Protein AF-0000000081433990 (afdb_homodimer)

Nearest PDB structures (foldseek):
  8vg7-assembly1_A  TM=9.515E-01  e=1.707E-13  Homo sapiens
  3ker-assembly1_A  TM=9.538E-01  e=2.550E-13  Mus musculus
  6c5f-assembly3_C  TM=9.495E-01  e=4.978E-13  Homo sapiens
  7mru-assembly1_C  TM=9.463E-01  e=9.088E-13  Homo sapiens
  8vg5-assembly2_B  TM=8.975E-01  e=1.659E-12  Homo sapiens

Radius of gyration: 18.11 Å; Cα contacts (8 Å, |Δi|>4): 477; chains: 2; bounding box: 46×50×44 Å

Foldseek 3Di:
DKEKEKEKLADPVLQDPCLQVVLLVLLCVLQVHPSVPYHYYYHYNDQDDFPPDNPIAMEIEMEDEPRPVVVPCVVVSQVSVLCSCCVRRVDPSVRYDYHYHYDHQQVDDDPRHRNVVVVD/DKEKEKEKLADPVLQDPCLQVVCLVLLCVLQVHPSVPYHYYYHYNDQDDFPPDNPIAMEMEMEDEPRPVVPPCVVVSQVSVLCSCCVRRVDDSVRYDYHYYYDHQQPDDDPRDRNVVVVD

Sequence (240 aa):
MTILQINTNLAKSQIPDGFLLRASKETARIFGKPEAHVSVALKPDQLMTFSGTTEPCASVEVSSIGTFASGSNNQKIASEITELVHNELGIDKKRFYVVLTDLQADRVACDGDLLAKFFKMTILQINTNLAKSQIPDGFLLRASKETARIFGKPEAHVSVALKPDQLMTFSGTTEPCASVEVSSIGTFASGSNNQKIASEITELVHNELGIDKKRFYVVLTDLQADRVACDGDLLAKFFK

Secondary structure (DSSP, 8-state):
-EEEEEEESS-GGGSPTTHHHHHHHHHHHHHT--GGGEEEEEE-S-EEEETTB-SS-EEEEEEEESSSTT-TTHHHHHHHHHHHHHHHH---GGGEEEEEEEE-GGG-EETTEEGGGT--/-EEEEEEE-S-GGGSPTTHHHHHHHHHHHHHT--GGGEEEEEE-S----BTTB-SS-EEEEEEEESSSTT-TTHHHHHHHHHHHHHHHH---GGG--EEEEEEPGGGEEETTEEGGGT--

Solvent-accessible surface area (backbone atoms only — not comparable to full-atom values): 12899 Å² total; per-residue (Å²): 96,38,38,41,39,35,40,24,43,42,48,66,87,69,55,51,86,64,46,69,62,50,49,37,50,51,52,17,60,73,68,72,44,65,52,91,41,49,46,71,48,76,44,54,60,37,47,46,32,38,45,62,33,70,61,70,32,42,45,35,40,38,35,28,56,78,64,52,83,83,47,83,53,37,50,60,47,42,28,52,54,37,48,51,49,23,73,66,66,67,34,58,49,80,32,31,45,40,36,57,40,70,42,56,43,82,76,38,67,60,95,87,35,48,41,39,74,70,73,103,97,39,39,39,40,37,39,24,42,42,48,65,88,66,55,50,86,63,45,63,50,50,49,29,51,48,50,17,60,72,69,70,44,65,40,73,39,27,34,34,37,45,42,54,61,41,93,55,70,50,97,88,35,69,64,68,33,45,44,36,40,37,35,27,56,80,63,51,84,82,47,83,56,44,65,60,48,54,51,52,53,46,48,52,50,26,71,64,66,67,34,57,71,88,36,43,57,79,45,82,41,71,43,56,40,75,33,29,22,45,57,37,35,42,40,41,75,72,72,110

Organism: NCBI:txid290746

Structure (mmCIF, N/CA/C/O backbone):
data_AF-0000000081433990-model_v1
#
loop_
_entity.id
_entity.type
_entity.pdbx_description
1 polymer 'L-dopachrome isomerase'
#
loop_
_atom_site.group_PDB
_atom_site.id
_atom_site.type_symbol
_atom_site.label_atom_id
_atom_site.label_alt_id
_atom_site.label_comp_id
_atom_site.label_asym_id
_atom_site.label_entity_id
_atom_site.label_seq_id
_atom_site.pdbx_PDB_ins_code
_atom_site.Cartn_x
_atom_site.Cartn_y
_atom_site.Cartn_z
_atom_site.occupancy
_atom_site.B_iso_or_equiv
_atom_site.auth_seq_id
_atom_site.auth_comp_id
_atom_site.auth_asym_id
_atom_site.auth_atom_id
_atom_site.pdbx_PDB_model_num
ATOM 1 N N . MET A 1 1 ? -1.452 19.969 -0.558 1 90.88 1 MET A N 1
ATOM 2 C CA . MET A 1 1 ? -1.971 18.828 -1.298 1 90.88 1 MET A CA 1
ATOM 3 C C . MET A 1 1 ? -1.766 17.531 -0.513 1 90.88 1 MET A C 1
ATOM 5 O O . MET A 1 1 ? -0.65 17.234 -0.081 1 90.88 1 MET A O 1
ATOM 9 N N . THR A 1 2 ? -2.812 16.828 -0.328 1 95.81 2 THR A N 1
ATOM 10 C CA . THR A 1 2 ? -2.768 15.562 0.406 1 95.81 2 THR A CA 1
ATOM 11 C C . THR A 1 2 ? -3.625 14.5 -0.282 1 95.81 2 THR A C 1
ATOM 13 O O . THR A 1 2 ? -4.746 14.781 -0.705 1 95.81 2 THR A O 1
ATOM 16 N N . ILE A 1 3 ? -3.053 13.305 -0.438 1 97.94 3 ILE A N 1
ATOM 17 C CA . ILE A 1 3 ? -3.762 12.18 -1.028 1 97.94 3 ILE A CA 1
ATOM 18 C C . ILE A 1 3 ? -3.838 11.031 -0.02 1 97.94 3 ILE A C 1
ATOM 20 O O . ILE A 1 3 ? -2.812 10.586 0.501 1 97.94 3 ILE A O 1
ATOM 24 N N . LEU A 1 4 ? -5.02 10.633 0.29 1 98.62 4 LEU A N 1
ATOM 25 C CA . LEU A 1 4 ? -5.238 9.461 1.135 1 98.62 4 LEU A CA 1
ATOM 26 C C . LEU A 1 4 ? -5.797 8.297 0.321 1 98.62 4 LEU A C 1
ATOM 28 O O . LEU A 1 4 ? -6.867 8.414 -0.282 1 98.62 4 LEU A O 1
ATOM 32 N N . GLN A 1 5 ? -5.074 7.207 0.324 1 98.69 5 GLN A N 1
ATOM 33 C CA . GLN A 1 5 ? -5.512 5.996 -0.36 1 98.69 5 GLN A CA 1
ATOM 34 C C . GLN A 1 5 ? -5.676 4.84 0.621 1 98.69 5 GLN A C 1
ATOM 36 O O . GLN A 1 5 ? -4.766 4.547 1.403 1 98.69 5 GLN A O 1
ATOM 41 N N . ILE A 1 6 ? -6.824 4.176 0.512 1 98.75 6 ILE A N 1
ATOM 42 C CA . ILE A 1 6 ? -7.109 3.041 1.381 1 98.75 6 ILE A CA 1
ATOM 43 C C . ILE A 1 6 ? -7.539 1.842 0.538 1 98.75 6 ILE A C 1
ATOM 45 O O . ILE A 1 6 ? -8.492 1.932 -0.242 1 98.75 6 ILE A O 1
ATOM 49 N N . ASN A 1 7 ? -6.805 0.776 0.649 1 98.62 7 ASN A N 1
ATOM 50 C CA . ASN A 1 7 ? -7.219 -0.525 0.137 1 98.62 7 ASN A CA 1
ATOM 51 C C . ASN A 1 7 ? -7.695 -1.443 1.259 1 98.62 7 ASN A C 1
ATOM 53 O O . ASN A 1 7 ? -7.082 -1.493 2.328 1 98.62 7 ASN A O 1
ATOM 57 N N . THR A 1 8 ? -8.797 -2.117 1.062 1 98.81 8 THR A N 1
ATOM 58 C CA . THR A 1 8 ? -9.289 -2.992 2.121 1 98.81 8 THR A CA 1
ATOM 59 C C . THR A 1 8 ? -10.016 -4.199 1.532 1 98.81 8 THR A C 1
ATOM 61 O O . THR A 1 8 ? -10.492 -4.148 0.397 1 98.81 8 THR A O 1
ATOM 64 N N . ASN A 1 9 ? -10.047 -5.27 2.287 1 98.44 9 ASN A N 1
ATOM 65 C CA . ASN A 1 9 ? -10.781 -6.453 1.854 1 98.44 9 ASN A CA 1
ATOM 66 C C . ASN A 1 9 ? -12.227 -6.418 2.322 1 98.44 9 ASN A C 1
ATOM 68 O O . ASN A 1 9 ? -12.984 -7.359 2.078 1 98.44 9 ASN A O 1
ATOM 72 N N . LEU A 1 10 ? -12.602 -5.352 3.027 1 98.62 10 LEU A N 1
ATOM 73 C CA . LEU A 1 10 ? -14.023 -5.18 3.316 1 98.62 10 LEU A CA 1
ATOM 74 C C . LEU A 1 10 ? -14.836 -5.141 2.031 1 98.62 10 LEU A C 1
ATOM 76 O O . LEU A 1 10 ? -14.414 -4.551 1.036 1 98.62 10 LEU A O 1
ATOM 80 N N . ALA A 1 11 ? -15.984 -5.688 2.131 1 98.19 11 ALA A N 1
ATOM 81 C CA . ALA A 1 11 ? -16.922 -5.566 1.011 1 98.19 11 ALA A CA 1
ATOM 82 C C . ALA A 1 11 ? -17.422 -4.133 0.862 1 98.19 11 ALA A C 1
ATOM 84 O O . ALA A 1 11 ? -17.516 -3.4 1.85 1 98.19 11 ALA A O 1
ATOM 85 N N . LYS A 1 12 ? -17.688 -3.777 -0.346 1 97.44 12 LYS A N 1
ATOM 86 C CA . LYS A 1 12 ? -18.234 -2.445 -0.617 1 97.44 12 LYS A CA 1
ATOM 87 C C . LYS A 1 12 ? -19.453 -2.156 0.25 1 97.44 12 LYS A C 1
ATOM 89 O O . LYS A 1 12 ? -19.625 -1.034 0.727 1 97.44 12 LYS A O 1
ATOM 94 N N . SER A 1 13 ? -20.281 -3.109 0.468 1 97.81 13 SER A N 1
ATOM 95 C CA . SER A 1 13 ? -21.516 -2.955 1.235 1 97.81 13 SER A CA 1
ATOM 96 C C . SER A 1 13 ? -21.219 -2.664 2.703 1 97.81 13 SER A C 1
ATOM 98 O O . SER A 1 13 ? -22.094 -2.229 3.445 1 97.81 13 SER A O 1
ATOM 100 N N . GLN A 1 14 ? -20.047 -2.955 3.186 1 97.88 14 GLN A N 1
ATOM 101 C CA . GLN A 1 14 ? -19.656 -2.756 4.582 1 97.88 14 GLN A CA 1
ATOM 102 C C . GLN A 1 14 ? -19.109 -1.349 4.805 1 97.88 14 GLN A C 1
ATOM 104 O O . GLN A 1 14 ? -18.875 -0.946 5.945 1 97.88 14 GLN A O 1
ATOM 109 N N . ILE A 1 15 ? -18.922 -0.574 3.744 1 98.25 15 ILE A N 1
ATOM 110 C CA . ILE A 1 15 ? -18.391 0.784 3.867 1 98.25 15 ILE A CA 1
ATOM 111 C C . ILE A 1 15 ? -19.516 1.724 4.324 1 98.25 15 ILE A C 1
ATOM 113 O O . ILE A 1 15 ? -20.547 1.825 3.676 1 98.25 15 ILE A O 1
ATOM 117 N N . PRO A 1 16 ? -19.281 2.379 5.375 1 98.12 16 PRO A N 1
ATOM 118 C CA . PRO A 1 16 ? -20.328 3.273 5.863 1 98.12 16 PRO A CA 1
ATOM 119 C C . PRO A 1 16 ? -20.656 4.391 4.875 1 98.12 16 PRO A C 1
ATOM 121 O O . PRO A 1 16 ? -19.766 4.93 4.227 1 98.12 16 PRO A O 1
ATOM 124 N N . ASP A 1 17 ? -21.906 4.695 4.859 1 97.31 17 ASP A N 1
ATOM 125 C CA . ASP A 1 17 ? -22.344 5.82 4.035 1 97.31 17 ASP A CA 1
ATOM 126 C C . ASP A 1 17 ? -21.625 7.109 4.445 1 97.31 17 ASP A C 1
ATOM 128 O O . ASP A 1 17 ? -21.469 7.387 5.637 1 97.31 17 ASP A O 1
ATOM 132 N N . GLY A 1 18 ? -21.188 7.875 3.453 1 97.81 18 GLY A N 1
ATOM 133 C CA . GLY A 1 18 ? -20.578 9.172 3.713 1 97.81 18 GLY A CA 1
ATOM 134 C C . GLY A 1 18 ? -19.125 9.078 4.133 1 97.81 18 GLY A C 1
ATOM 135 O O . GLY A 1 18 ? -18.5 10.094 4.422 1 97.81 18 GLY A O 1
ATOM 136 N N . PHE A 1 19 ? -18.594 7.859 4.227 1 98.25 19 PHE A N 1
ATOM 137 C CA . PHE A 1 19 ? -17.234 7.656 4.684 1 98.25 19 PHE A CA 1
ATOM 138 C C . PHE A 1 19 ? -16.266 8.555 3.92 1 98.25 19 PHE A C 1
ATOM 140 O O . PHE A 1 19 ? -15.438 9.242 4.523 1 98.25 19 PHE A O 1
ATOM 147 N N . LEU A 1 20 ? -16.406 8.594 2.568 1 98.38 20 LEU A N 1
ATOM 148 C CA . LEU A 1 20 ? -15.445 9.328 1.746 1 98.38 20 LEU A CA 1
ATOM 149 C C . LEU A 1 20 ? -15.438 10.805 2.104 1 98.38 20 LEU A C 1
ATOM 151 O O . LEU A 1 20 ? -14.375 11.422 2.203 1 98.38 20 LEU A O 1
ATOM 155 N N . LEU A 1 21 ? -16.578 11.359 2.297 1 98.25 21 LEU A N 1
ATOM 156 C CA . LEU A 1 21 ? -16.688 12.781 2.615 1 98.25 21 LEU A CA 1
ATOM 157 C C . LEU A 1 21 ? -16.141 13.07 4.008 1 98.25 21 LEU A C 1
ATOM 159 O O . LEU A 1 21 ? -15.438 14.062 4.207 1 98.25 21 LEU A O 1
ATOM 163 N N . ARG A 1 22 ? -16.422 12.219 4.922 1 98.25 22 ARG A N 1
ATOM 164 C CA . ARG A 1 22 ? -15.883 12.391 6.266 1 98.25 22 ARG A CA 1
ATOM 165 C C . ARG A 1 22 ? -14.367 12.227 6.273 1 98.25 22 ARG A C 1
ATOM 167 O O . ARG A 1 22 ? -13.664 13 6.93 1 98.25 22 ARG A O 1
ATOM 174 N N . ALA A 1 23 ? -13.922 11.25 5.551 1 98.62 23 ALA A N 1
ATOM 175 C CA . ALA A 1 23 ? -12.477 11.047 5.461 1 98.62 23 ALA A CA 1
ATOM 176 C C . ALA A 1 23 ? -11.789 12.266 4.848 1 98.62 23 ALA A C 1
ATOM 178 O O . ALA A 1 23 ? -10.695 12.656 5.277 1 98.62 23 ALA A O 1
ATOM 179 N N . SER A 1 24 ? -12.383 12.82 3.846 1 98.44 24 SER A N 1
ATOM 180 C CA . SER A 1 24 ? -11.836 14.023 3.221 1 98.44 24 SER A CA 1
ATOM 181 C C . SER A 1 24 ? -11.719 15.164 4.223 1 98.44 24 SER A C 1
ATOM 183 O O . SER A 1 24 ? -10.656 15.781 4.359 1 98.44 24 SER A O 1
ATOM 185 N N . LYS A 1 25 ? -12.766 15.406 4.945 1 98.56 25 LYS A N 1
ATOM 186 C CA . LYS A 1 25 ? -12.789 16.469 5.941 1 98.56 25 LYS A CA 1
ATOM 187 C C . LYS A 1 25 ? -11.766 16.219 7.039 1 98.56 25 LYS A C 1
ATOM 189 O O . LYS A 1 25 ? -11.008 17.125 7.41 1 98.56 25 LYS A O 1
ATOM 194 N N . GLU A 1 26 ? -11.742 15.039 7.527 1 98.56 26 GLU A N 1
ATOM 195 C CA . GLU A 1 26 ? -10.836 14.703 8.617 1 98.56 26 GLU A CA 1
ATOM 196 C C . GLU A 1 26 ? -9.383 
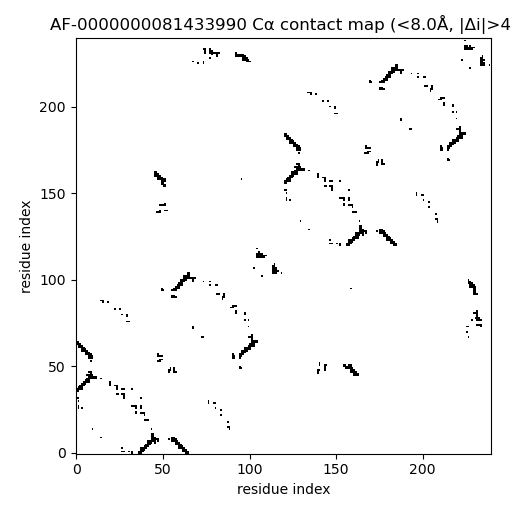14.766 8.164 1 98.56 26 GLU A C 1
ATOM 198 O O . GLU A 1 26 ? -8.508 15.195 8.922 1 98.56 26 GLU A O 1
ATOM 203 N N . THR A 1 27 ? -9.125 14.289 6.93 1 98.31 27 THR A N 1
ATOM 204 C CA . THR A 1 27 ? -7.762 14.359 6.414 1 98.31 27 THR A CA 1
ATOM 205 C C . THR A 1 27 ? -7.293 15.805 6.32 1 98.31 27 THR A C 1
ATOM 207 O O . THR A 1 27 ? -6.164 16.125 6.703 1 98.31 27 THR A O 1
ATOM 210 N N . ALA A 1 28 ? -8.125 16.672 5.895 1 97.56 28 ALA A N 1
ATOM 211 C CA . ALA A 1 28 ? -7.801 18.094 5.848 1 97.56 28 ALA A CA 1
ATOM 212 C C . ALA A 1 28 ? -7.461 18.625 7.234 1 97.56 28 ALA A C 1
ATOM 214 O O . ALA A 1 28 ? -6.469 19.328 7.406 1 97.56 28 ALA A O 1
ATOM 215 N N . ARG A 1 29 ? -8.242 18.266 8.172 1 98 29 ARG A N 1
ATOM 216 C CA . ARG A 1 29 ? -8.023 18.688 9.547 1 98 29 ARG A CA 1
ATOM 217 C C . ARG A 1 29 ? -6.688 18.172 10.078 1 98 29 ARG A C 1
ATOM 219 O O . ARG A 1 29 ? -5.906 18.938 10.648 1 98 29 ARG A O 1
ATOM 226 N N . ILE A 1 30 ? -6.402 16.953 9.898 1 97.56 30 ILE A N 1
ATOM 227 C CA . ILE A 1 30 ? -5.199 16.297 10.414 1 97.56 30 ILE A CA 1
ATOM 228 C C . ILE A 1 30 ? -3.959 16.984 9.844 1 97.56 30 ILE A C 1
ATOM 230 O O . ILE A 1 30 ? -2.969 17.172 10.555 1 97.56 30 ILE A O 1
ATOM 234 N N . PHE A 1 31 ? -4.008 17.406 8.562 1 96.06 31 PHE A N 1
ATOM 235 C CA . PHE A 1 31 ? -2.828 17.953 7.891 1 96.06 31 PHE A CA 1
ATOM 236 C C . PHE A 1 31 ? -2.82 19.469 7.953 1 96.06 31 PHE A C 1
ATOM 238 O O . PHE A 1 31 ? -1.84 20.109 7.562 1 96.06 31 PHE A O 1
ATOM 245 N N . GLY A 1 32 ? -3.953 20.016 8.438 1 94.56 32 GLY A N 1
ATOM 246 C CA . GLY A 1 32 ? -4.035 21.469 8.469 1 94.56 32 GLY A CA 1
ATOM 247 C C . GLY A 1 32 ? -4.023 22.094 7.09 1 94.56 32 GLY A C 1
ATOM 248 O O . GLY A 1 32 ? -3.367 23.125 6.875 1 94.56 32 GLY A O 1
ATOM 249 N N . LYS A 1 33 ? -4.625 21.469 6.125 1 92.19 33 LYS A N 1
ATOM 250 C CA . LYS A 1 33 ? -4.715 21.938 4.746 1 92.19 33 LYS A CA 1
ATOM 251 C C . LYS A 1 33 ? -6.172 22.141 4.332 1 92.19 33 LYS A C 1
ATOM 253 O O . LYS A 1 33 ? -7.074 21.516 4.883 1 92.19 33 LYS A O 1
ATOM 258 N N . PRO A 1 34 ? -6.328 23.125 3.377 1 94.62 34 PRO A N 1
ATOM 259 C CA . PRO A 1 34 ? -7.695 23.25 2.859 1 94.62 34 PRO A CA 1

» Exercise directions: Could you repeat exactly the lines above from the line with "ATOM 57 N N" up to and including the line with "ATOM 110 C CA", and only those?

» Completed task:
ATOM 57 N N . THR A 1 8 ? -8.797 -2.117 1.062 1 98.81 8 THR A N 1
ATOM 58 C CA . THR A 1 8 ? -9.289 -2.992 2.121 1 98.81 8 THR A CA 1
ATOM 59 C C . THR A 1 8 ? -10.016 -4.199 1.532 1 98.81 8 THR A C 1
ATOM 61 O O . THR A 1 8 ? -10.492 -4.148 0.397 1 98.81 8 THR A O 1
ATOM 64 N N . ASN A 1 9 ? -10.047 -5.27 2.287 1 98.44 9 ASN A N 1
ATOM 65 C CA . ASN A 1 9 ? -10.781 -6.453 1.854 1 98.44 9 ASN A CA 1
ATOM 66 C C . ASN A 1 9 ? -12.227 -6.418 2.322 1 98.44 9 ASN A C 1
ATOM 68 O O . ASN A 1 9 ? -12.984 -7.359 2.078 1 98.44 9 ASN A O 1
ATOM 72 N N . LEU A 1 10 ? -12.602 -5.352 3.027 1 98.62 10 LEU A N 1
ATOM 73 C CA . LEU A 1 10 ? -14.023 -5.18 3.316 1 98.62 10 LEU A CA 1
ATOM 74 C C . LEU A 1 10 ? -14.836 -5.141 2.031 1 98.62 10 LEU A C 1
ATOM 76 O O . LEU A 1 10 ? -14.414 -4.551 1.036 1 98.62 10 LEU A O 1
ATOM 80 N N . ALA A 1 11 ? -15.984 -5.688 2.131 1 98.19 11 ALA A N 1
ATOM 81 C CA . ALA A 1 11 ? -16.922 -5.566 1.011 1 98.19 11 ALA A CA 1
ATOM 82 C C . ALA A 1 11 ? -17.422 -4.133 0.862 1 98.19 11 ALA A C 1
ATOM 84 O O . ALA A 1 11 ? -17.516 -3.4 1.85 1 98.19 11 ALA A O 1
ATOM 85 N N . LYS A 1 12 ? -17.688 -3.777 -0.346 1 97.44 12 LYS A N 1
ATOM 86 C CA . LYS A 1 12 ? -18.234 -2.445 -0.617 1 97.44 12 LYS A CA 1
ATOM 87 C C . LYS A 1 12 ? -19.453 -2.156 0.25 1 97.44 12 LYS A C 1
ATOM 89 O O . LYS A 1 12 ? -19.625 -1.034 0.727 1 97.44 12 LYS A O 1
ATOM 94 N N . SER A 1 13 ? -20.281 -3.109 0.468 1 97.81 13 SER A N 1
ATOM 95 C CA . SER A 1 13 ? -21.516 -2.955 1.235 1 97.81 13 SER A CA 1
ATOM 96 C C . SER A 1 13 ? -21.219 -2.664 2.703 1 97.81 13 SER A C 1
ATOM 98 O O . SER A 1 13 ? -22.094 -2.229 3.445 1 97.81 13 SER A O 1
ATOM 100 N N . GLN A 1 14 ? -20.047 -2.955 3.186 1 97.88 14 GLN A N 1
ATOM 101 C CA . GLN A 1 14 ? -19.656 -2.756 4.582 1 97.88 14 GLN A CA 1
ATOM 102 C C . GLN A 1 14 ? -19.109 -1.349 4.805 1 97.88 14 GLN A C 1
ATOM 104 O O . GLN A 1 14 ? -18.875 -0.946 5.945 1 97.88 14 GLN A O 1
ATOM 109 N N . ILE A 1 15 ? -18.922 -0.574 3.744 1 98.25 15 ILE A N 1
ATOM 110 C CA . ILE A 1 15 ? -18.391 0.784 3.867 1 98.25 15 ILE A CA 1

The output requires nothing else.